How many tests can one do in a medical publication?

Question

Suppose we are in the following setting. There are 10 covariates and 1 response along with some other data derived from those covariates.

One can do regression of 10 covariates to 1 response to test individual coefficients significance.(This constitutes 10 tests though they might be dependent upon each other.) One can do testing on data derived from the covariates. Say 10 different tests have been done.

If I am using $\alpha=5\%$, am I going to run into the issue of inflating type I error here? I would say expected number of type I error is upper bounded by 2 out of 20 tests total due to correlation. However, for $\alpha=1\%$, I think problem would be alleviated a bit here.

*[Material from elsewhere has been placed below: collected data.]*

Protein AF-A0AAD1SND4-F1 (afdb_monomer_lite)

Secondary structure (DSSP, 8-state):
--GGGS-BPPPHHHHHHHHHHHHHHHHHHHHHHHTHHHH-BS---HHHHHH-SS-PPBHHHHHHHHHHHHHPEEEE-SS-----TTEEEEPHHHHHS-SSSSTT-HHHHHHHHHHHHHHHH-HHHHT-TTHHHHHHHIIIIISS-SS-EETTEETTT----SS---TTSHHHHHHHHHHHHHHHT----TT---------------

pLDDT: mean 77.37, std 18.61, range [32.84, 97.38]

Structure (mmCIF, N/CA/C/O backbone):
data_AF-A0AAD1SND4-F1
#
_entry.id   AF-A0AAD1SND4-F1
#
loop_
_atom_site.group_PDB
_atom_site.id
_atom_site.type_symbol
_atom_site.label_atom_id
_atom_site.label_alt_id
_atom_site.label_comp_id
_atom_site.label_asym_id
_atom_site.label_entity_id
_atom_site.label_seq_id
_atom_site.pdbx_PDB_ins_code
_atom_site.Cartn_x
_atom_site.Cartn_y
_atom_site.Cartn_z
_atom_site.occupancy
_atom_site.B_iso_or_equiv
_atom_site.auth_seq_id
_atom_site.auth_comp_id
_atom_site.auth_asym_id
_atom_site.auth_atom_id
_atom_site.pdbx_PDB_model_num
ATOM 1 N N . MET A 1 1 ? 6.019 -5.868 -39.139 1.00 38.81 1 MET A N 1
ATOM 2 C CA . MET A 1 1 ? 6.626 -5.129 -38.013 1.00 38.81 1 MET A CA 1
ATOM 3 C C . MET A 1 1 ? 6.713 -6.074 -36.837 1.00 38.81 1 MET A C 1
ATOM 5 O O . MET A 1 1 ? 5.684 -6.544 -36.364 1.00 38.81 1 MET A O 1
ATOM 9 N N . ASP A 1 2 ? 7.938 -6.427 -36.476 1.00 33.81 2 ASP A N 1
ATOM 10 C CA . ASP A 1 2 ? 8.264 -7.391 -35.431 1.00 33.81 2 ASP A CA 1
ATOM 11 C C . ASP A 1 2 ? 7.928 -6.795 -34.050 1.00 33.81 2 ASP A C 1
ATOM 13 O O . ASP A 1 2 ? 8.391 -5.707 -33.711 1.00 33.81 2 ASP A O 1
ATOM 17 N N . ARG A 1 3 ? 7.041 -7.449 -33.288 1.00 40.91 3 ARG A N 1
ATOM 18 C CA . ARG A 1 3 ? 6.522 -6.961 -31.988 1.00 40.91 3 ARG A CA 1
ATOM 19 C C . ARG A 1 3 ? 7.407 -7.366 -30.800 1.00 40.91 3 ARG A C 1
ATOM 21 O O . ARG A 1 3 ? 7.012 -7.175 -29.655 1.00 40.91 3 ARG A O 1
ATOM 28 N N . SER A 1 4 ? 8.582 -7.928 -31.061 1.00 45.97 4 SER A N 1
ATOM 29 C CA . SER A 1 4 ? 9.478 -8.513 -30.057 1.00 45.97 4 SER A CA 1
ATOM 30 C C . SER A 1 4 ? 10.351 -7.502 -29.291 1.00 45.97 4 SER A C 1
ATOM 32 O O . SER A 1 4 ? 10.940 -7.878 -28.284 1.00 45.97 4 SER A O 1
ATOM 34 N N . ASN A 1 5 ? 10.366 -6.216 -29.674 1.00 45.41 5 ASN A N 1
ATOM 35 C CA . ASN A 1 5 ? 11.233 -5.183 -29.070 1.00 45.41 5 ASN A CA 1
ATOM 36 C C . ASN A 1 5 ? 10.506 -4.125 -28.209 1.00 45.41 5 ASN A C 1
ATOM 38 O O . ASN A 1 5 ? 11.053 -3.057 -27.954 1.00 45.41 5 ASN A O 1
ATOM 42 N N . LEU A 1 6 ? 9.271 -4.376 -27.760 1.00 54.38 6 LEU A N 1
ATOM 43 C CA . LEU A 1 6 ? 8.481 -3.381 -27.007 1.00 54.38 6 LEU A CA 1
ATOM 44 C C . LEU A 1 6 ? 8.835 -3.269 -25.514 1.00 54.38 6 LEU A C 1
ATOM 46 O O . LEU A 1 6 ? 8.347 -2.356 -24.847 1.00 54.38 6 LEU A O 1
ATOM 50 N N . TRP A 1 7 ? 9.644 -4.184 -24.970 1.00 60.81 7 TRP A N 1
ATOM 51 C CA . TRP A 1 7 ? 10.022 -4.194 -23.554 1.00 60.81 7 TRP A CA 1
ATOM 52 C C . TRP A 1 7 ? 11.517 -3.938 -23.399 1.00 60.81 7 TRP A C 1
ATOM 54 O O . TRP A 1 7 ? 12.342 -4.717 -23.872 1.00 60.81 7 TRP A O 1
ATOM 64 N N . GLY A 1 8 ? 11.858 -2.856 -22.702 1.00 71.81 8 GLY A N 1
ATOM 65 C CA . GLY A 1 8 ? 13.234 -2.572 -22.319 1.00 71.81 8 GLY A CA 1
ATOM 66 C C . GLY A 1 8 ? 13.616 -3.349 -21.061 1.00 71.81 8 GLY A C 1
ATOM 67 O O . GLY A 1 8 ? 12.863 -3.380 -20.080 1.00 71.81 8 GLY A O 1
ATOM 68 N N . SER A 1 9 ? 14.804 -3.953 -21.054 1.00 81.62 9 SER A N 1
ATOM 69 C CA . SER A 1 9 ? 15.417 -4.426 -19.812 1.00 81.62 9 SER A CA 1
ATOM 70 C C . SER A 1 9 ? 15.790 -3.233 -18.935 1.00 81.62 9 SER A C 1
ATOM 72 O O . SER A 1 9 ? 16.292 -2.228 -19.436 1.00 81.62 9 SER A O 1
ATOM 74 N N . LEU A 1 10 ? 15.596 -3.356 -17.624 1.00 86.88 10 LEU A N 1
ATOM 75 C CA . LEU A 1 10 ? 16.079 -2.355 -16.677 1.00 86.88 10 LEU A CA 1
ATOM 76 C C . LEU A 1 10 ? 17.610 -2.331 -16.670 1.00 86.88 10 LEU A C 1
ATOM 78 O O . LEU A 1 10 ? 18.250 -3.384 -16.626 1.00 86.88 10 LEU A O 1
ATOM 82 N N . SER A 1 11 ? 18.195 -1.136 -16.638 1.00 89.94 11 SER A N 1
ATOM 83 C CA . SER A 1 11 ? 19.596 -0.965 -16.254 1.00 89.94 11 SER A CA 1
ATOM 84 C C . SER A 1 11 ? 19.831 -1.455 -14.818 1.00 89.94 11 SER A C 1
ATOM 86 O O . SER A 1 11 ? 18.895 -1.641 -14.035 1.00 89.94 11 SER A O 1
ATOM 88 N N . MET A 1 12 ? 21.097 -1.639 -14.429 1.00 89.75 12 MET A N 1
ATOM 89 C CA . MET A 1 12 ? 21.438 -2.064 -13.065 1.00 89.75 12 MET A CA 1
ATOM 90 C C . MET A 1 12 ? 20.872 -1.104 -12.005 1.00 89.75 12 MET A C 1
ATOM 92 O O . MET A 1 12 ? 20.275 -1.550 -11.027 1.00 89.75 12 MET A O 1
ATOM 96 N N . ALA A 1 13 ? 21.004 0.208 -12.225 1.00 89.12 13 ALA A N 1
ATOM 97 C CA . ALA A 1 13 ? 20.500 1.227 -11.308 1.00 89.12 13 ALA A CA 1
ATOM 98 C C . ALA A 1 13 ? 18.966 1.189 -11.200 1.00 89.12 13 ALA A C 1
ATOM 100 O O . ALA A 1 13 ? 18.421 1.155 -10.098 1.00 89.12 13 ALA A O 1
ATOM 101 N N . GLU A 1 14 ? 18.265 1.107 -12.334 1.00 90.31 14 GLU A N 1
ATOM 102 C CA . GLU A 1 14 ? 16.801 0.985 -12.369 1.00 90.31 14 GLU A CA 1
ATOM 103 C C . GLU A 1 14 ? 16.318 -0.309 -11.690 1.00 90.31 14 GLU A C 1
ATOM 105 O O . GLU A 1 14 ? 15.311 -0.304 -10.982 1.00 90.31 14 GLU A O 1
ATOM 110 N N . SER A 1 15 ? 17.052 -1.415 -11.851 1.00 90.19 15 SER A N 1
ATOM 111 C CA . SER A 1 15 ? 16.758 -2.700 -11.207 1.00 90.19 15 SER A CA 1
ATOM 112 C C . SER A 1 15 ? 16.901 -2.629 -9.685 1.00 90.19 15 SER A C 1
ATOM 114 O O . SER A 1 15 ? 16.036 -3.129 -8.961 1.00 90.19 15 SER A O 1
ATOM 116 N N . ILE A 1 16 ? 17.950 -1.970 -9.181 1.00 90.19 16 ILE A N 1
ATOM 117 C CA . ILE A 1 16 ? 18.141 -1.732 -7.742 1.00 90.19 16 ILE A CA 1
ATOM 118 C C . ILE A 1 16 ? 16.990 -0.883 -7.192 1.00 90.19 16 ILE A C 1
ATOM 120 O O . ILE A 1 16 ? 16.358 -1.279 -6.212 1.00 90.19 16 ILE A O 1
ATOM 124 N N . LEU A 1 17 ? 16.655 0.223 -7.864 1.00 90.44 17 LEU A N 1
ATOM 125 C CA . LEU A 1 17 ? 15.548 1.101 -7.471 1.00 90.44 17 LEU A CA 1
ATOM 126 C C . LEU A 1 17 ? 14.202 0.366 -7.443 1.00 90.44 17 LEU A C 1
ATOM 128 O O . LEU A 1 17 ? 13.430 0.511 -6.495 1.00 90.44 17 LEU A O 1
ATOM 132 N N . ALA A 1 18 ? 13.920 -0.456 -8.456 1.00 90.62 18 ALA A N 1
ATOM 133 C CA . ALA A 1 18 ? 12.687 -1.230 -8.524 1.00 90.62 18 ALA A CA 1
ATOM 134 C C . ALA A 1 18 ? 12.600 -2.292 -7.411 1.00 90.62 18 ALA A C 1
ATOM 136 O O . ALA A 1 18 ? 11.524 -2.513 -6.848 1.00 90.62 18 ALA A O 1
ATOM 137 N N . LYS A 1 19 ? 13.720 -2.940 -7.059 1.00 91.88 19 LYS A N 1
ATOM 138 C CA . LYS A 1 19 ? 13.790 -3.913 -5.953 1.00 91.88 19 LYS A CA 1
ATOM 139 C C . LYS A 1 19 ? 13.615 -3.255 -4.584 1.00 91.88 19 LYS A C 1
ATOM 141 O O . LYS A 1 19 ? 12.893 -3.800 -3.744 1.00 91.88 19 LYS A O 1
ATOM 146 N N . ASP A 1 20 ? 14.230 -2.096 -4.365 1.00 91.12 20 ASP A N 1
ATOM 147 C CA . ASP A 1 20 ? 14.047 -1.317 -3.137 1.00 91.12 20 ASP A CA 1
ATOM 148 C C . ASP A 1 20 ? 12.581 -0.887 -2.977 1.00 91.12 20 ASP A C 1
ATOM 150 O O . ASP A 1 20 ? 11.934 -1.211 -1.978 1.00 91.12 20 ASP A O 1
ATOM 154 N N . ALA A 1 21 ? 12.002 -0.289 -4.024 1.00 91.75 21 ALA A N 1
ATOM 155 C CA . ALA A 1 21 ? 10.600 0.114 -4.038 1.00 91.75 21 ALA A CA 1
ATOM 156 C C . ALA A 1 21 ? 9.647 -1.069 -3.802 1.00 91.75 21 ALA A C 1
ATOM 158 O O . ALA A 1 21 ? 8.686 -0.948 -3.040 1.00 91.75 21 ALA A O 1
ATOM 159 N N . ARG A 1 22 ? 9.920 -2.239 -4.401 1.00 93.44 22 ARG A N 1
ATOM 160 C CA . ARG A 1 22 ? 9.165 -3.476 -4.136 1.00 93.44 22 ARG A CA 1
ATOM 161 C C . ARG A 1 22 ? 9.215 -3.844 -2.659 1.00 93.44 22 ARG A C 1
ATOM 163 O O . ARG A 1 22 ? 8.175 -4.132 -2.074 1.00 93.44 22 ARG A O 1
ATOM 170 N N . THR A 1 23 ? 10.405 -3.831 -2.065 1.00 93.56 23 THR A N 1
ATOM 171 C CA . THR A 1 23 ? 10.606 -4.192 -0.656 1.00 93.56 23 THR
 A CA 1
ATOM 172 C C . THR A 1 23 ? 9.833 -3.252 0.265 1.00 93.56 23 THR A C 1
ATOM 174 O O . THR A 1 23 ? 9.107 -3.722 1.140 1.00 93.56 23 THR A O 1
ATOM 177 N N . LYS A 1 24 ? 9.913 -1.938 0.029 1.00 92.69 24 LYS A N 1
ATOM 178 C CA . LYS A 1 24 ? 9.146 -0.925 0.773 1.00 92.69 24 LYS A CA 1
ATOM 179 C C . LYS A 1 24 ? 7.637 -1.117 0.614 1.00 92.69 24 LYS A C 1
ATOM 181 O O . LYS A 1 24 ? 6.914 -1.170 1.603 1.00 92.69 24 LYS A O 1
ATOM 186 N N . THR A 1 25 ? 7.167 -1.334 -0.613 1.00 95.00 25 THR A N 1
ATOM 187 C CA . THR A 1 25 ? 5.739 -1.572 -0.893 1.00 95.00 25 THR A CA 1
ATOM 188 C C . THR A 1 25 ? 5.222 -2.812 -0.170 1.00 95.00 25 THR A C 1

How many test can one do in medical research article? Similarly, how many tests can be done on the same data set assuming a thorough exploratory data analysis has been done?

Answer 1

The whole multiple comparisons question has been discussed here many times. See e.g. here, here, and here, and the whole mutltiple-comparisons tag. Then there's the whole question of the utility of hypothesis tests and p values in the first place, also discussed here many times, e.g. here, and here (and all those threads link to other threads).

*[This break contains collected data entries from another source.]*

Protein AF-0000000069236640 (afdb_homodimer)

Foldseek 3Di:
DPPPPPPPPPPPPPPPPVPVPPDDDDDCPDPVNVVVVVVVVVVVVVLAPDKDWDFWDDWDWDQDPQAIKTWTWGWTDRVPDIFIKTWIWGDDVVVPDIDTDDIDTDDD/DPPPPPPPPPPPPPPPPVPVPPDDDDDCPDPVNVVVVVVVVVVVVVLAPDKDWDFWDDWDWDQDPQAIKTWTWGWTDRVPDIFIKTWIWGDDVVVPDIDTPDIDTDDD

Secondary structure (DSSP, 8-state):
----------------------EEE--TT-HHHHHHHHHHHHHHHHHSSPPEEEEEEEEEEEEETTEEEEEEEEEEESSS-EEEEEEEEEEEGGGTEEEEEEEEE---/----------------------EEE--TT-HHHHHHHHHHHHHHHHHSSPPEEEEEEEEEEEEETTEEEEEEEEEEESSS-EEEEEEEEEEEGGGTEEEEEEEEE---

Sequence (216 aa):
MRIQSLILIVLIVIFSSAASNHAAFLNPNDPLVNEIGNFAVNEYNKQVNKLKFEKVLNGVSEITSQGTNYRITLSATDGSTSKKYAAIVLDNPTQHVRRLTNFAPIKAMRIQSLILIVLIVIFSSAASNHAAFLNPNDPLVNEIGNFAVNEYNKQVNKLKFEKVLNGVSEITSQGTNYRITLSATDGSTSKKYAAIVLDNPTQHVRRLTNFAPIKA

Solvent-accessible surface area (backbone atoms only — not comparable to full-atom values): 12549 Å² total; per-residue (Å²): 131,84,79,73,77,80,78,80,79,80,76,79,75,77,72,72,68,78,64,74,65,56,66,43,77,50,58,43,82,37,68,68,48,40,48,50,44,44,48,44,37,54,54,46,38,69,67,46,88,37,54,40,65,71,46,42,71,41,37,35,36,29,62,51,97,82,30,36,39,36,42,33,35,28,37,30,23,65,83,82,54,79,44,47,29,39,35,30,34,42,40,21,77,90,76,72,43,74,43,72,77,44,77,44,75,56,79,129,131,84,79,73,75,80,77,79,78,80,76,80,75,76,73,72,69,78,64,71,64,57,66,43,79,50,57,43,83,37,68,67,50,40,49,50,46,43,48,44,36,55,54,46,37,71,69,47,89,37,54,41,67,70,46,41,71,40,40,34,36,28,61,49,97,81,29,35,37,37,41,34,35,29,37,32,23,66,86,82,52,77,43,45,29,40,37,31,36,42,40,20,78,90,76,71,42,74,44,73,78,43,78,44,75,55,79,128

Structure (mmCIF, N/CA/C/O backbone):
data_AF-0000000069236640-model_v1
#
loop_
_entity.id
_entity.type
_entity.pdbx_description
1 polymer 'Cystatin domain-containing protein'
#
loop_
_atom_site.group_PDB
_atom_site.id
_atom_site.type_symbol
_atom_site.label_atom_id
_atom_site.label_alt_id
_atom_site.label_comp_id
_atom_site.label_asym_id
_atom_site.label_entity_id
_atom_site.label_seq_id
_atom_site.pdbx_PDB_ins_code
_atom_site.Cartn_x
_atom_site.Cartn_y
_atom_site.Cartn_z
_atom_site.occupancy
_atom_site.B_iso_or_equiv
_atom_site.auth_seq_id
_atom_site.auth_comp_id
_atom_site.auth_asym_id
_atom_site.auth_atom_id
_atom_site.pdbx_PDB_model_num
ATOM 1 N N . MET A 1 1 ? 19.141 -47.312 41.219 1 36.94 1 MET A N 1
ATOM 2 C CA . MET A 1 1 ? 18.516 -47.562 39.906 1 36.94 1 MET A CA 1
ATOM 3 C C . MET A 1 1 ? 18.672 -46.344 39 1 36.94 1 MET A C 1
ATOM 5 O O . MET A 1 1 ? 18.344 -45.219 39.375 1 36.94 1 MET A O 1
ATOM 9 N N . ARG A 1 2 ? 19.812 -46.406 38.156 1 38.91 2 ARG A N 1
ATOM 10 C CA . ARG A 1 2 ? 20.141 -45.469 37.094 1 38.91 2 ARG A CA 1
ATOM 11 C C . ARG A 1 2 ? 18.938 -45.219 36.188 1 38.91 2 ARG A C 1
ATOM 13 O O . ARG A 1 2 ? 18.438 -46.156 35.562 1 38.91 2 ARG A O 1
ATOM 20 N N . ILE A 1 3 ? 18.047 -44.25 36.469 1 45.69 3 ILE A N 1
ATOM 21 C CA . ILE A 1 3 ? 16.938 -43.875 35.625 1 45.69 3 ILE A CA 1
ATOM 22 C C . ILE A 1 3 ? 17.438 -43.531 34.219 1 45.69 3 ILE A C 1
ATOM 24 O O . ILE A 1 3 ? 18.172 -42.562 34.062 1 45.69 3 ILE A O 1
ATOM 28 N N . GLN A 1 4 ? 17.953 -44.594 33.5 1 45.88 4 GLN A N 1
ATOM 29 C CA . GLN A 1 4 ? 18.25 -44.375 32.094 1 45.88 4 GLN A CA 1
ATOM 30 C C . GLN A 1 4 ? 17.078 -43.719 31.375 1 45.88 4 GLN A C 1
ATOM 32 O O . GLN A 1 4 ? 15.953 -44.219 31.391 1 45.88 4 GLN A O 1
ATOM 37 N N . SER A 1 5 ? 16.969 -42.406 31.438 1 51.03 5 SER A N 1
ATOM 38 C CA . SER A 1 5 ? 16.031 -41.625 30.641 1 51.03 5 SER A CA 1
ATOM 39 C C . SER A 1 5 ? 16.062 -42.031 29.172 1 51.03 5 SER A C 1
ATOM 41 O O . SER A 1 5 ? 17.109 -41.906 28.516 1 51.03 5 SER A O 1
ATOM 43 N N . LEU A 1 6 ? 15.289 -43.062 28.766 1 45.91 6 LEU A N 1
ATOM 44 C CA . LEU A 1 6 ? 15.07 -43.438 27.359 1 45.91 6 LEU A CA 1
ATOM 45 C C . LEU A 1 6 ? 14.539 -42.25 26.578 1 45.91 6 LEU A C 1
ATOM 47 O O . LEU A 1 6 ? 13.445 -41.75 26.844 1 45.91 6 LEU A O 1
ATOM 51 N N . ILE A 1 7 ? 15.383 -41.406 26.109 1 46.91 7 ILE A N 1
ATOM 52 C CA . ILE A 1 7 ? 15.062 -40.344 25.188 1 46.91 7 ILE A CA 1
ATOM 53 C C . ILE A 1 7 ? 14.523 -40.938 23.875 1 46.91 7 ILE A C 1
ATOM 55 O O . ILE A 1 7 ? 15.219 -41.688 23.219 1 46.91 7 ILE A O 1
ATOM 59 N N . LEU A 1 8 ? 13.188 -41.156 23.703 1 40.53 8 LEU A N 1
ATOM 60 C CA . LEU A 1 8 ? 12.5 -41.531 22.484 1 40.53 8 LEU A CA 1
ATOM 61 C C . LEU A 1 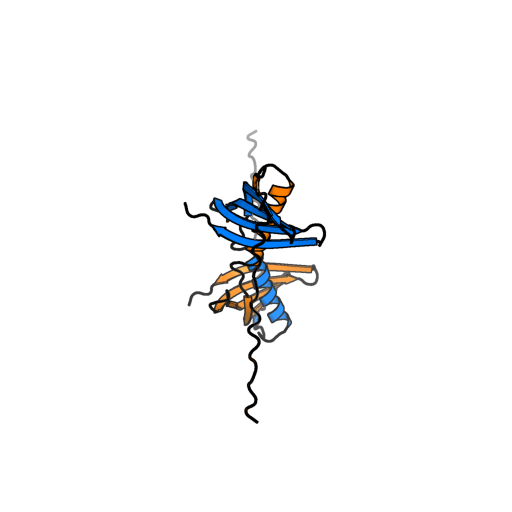8 ? 12.711 -40.5 21.391 1 40.53 8 LEU A C 1
ATOM 63 O O . LEU A 1 8 ? 12.312 -39.344 21.531 1 40.53 8 LEU A O 1
ATOM 67 N N . ILE A 1 9 ? 13.719 -40.656 20.531 1 40.72 9 ILE A N 1
ATOM 68 C CA . ILE A 1 9 ? 13.969 -39.875 19.328 1 40.72 9 ILE A CA 1
ATOM 69 C C . ILE A 1 9 ? 12.805 -40.031 18.359 1 40.72 9 ILE A C 1
ATOM 71 O O . ILE A 1 9 ? 12.562 -41.156 17.859 1 40.72 9 ILE A O 1
ATOM 75 N N . VAL A 1 10 ? 11.656 -39.281 18.406 1 41.09 10 VAL A N 1
ATOM 76 C CA . VAL A 1 10 ? 10.578 -39.219 17.438 1 41.09 10 VAL A CA 1
ATOM 77 C C . VAL A 1 10 ? 11.125 -38.812 16.078 1 41.09 10 VAL A C 1
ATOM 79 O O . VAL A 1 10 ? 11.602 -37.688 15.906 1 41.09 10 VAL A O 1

As to your other question on how many tests in a medical research article, while an individual journal may have some limit (although I don't know of any that have explicit limits), in general, as many as needed.

Finally, in one of my favorite statistics books, Statistics as Principled Argument, Robert Abelson argues strongly against statistical "rules" of this sort and instead argues that analysis should be base on what can be justified in any particular situation.

Answer 2

Indeed, any time you report a table of p-values for either separate test results or regression coefficients based on a Type I error of $\alpha=0.05$, you should take into account the multiple comparisons problem. One of the most conservative methods to account for this error is to use the Bonferroni correction, for which $\alpha^*=0.05/\#\mathrm{tests}$. Hence, p-values need to be less than $\alpha^*$ to be considered significant. However, Bonferroni is very conservative. Another approach to correct for family-wise error rate is to employ the Benjamini-Hochberg (1995) false discovery rate (FDR) to the p-values. Another approach involves calculation of Storey q-values to address the positive FDR (pFDR). Lastly, the Westfall-Young method is another approach which is informative.